28. location.geoResolution *
Geo-resolution of location (how coarse the location is)
Country | Admin1 | Admin2 | Admin3 | Point
29. location.geometry.latitude *
Geolocated latitude (-90 to 90)
Positive values are North, negative values are South
30. location.geometry.longitude *
Geolocated longitude (-180 to 180)
Positive values are East, negative values are West
31. location.name
Full name of location
(example: Lyon, Auvergne-Rhône-Alpes, France)
32. location.place
Name of the place this location refers to
(example: Boston Children's Hospital)
PATHOGENS
33. pathogens []
Pathogens other than SARS-CoV-2
PRE-EXISTING CONDITIONS
34. preexistingConditions.hasPreexistingConditions
Whether the patient has pre-existing conditions
Boolean: True | False
35. preexistingConditions.values []
List of pre-existing conditions
REVISION METADATA
36. revisionMetadata.creationMetadata.date
Date this case was first created
37. revisionMetadata.creationMetadata.notes
Notes added by the curator for this case
38. revisionMetadata.editMetadata.date
Date this case was last edited
39. revisionMetadata.editMetadata.notes
Notes added by the curator for last edit
40. revisionMetadata.revisionNumber
Revision number of the case (positive integer)
SGTF
41. SGTF
S-Gene Target failure (0 = no deletion, 1 = deletion (S-))
SYMPTOMS
42. symptoms.status
Symptom status (Asymptomatic | Symptomatic | Presymptomatic | null)
43. symptoms.values []
List of symptoms
TRANSMISSION
How this case got infected and by who if known
44. transmission.linkedCaseIds []
UUID of a related case in the system
45. transmission.places []
Places where transmission occurred
46. transmission.routes []
Routes of transmission
TRAVEL HISTORY
47. travelHistory.travel.dateRange.end
48. travelHistory.travel.dateRange.start
Start and end dates for travel history
49. travelHistory.travel.location.administrativeAreaLevel1 []
50. travelHistory.travel.location.administrativeAreaLevel2 []
51. travelHistory.travel.location.administrativeAreaLevel3 []
52. travelHistory.travel.location.country []
53. travelHistory.travel.location.geoResolution []

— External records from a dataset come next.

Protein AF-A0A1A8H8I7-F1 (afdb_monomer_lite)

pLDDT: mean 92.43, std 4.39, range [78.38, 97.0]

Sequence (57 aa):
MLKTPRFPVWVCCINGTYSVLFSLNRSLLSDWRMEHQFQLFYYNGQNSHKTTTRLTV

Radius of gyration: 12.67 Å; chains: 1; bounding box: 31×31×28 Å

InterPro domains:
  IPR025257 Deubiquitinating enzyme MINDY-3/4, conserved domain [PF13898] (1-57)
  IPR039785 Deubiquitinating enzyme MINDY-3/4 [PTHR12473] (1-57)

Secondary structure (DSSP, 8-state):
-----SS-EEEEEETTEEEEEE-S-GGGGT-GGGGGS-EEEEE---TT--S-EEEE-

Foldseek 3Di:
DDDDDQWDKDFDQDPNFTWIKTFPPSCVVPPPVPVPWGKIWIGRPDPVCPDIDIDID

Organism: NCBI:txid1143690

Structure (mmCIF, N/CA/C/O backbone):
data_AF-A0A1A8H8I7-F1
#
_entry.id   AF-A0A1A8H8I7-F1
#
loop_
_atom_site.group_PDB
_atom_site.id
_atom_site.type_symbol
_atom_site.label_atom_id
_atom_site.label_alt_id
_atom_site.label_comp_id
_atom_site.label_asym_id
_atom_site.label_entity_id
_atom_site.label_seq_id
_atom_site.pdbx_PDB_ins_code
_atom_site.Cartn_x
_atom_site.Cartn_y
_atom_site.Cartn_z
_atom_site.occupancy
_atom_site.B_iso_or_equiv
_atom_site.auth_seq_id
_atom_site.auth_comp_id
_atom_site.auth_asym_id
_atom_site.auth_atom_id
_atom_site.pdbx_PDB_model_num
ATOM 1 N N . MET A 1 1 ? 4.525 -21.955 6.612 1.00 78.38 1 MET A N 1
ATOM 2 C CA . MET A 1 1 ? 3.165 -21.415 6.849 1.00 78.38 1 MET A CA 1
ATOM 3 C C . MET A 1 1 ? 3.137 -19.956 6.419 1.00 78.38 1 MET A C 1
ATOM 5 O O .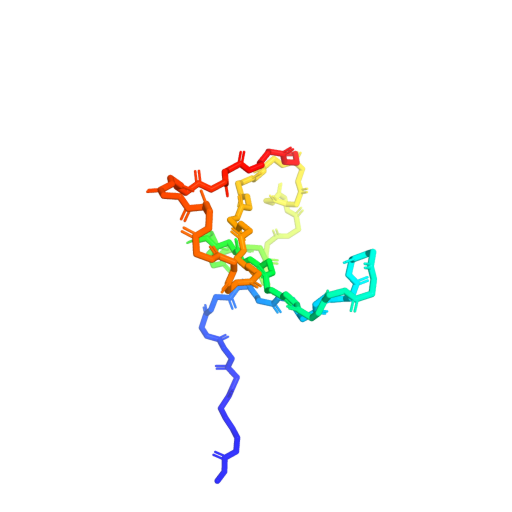 MET A 1 1 ? 4.031 -19.221 6.825 1.00 78.38 1 MET A O 1
ATOM 9 N N . LEU A 1 2 ? 2.169 -19.548 5.594 1.00 82.31 2 LEU A N 1
ATOM 10 C CA . LEU A 1 2 ? 1.975 -18.138 5.233 1.00 82.31 2 LEU A CA 1
ATOM 11 C C . LEU A 1 2 ? 1.333 -17.392 6.413 1.00 82.31 2 LEU A C 1
ATOM 13 O O . LEU A 1 2 ? 0.489 -17.954 7.108 1.00 82.31 2 LEU A O 1
ATOM 17 N N . LYS A 1 3 ? 1.764 -16.153 6.667 1.00 89.12 3 LYS A N 1
ATOM 18 C CA . LYS A 1 3 ? 1.231 -15.302 7.742 1.00 89.12 3 LYS A CA 1
ATOM 19 C C . LYS A 1 3 ? 0.323 -14.229 7.153 1.00 89.12 3 LYS A C 1
ATOM 21 O O . LYS A 1 3 ? 0.662 -13.646 6.126 1.00 89.12 3 LYS A O 1
ATOM 26 N N . THR A 1 4 ? -0.771 -13.922 7.843 1.00 88.88 4 THR A N 1
ATOM 27 C CA . THR A 1 4 ? -1.611 -12.766 7.514 1.00 88.88 4 THR A CA 1
ATOM 28 C C . THR A 1 4 ? -0.831 -11.472 7.772 1.00 88.88 4 THR A C 1
ATOM 30 O O . THR A 1 4 ? -0.256 -11.319 8.858 1.00 88.88 4 THR A O 1
ATOM 33 N N . PRO A 1 5 ? -0.780 -10.534 6.812 1.00 92.06 5 PRO A N 1
ATOM 34 C CA . PRO A 1 5 ? -0.139 -9.243 7.013 1.00 92.06 5 PRO A CA 1
ATOM 35 C C . PRO A 1 5 ? -0.784 -8.477 8.168 1.00 92.06 5 PRO A C 1
ATOM 37 O O . PRO A 1 5 ? -2.001 -8.391 8.284 1.00 92.06 5 PRO A O 1
ATOM 40 N N . ARG A 1 6 ? 0.043 -7.877 9.028 1.00 94.12 6 ARG A N 1
ATOM 41 C CA . ARG A 1 6 ? -0.445 -7.083 10.167 1.00 94.12 6 ARG A CA 1
ATOM 42 C C . ARG A 1 6 ? -1.047 -5.737 9.706 1.00 94.12 6 ARG A C 1
ATOM 44 O O . ARG A 1 6 ? -1.711 -5.068 10.493 1.00 94.12 6 ARG A O 1
ATOM 51 N N . PHE A 1 7 ? -0.735 -5.290 8.489 1.00 96.50 7 PHE A N 1
ATOM 52 C CA . PHE A 1 7 ? -1.204 -4.047 7.866 1.00 96.50 7 PHE A CA 1
ATOM 53 C C . PHE A 1 7 ? -1.958 -4.363 6.566 1.00 96.50 7 PHE A C 1
ATOM 55 O O . PHE A 1 7 ? -1.669 -5.401 5.969 1.00 96.50 7 PHE A O 1
ATOM 62 N N . PRO A 1 8 ? -2.853 -3.477 6.096 1.00 96.44 8 PRO A N 1
ATOM 63 C CA . PRO A 1 8 ? -3.424 -3.573 4.758 1.00 96.44 8 PRO A CA 1
ATOM 64 C C . PRO A 1 8 ? -2.327 -3.536 3.696 1.00 96.44 8 PRO A C 1
ATOM 66 O O . PRO A 1 8 ? -1.527 -2.596 3.651 1.00 96.44 8 PRO A O 1
ATOM 69 N N . VAL A 1 9 ? -2.286 -4.573 2.866 1.00 96.50 9 VAL A N 1
ATOM 70 C CA . VAL A 1 9 ? -1.340 -4.730 1.762 1.00 96.50 9 VAL A CA 1
ATOM 71 C C . VAL A 1 9 ? -2.110 -5.279 0.568 1.00 96.50 9 VAL A C 1
ATOM 73 O O . VAL A 1 9 ? -2.799 -6.291 0.688 1.00 96.50 9 VAL A O 1
ATOM 76 N N . TRP A 1 10 ? -1.954 -4.635 -0.581 1.00 95.50 10 TRP A N 1
ATOM 77 C CA . TRP A 1 10 ? -2.524 -5.051 -1.854 1.00 95.50 10 TRP A CA 1
ATOM 78 C C . TRP A 1 10 ? -1.401 -5.249 -2.861 1.00 95.50 10 TRP A C 1
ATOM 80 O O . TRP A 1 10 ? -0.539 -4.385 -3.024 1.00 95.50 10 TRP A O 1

These have the same meaning as in LOCATION, except that these
pertain to travel history of the individual. Unlike the fields in
location, the fields here are all comma-separated arrays, with each
item corresponding to a travel location in the last 30 days.
54. travelHistory.travel.location.geometry.coordinates []
Comma-separated tuples of latitude and longitude. If the individual
visited latitude m1 and longitude n1 this would be represented as
"(m1, n1)". If there was another travel coordinate (m2, n2), then
this would be represented as "(m1, n1),(m2, n2)"
55. travelHistory.travel.location.name []
56. travelHistory.travel.location.place []
Same as LOCATION, except these are arrays
57. travelHistory.travel.methods []
Corresponding travel methods (such as air, ship, rail ...)
58. travelHistory.travel.purpose []
Purpose of travel
59. travelHistory.traveledPrior30Days
Whether the patient has travelled in the past 30 days
Boolean: True | False
VACCINES
60. vaccines.0.batch
First vaccine batch
61. vaccines.0.date
Date of first vaccine
62. vaccines.0.name
Name of first vaccine
63. vaccines.0.sideEffects []
List of side-effects experienced after vaccine
64. vaccines.1.batch
65. vaccines.1.date
66. vaccines.1.name
67. vaccines.1.sideEffects
68. vaccines.2.batch
69. vaccines.2.date
70. vaccines.2.name
71. vaccines.2.sideEffects
72. vaccines.3.batch
73. vaccines.3.date
74. vaccines.3.name
75. vaccines.3.sideEffects
Same as before, for subsequent vaccines taken by the same individual
VARIANT OF CONCERN
76. variantOfConcern
Variant of concern that was detected. This uses the Pango lineage.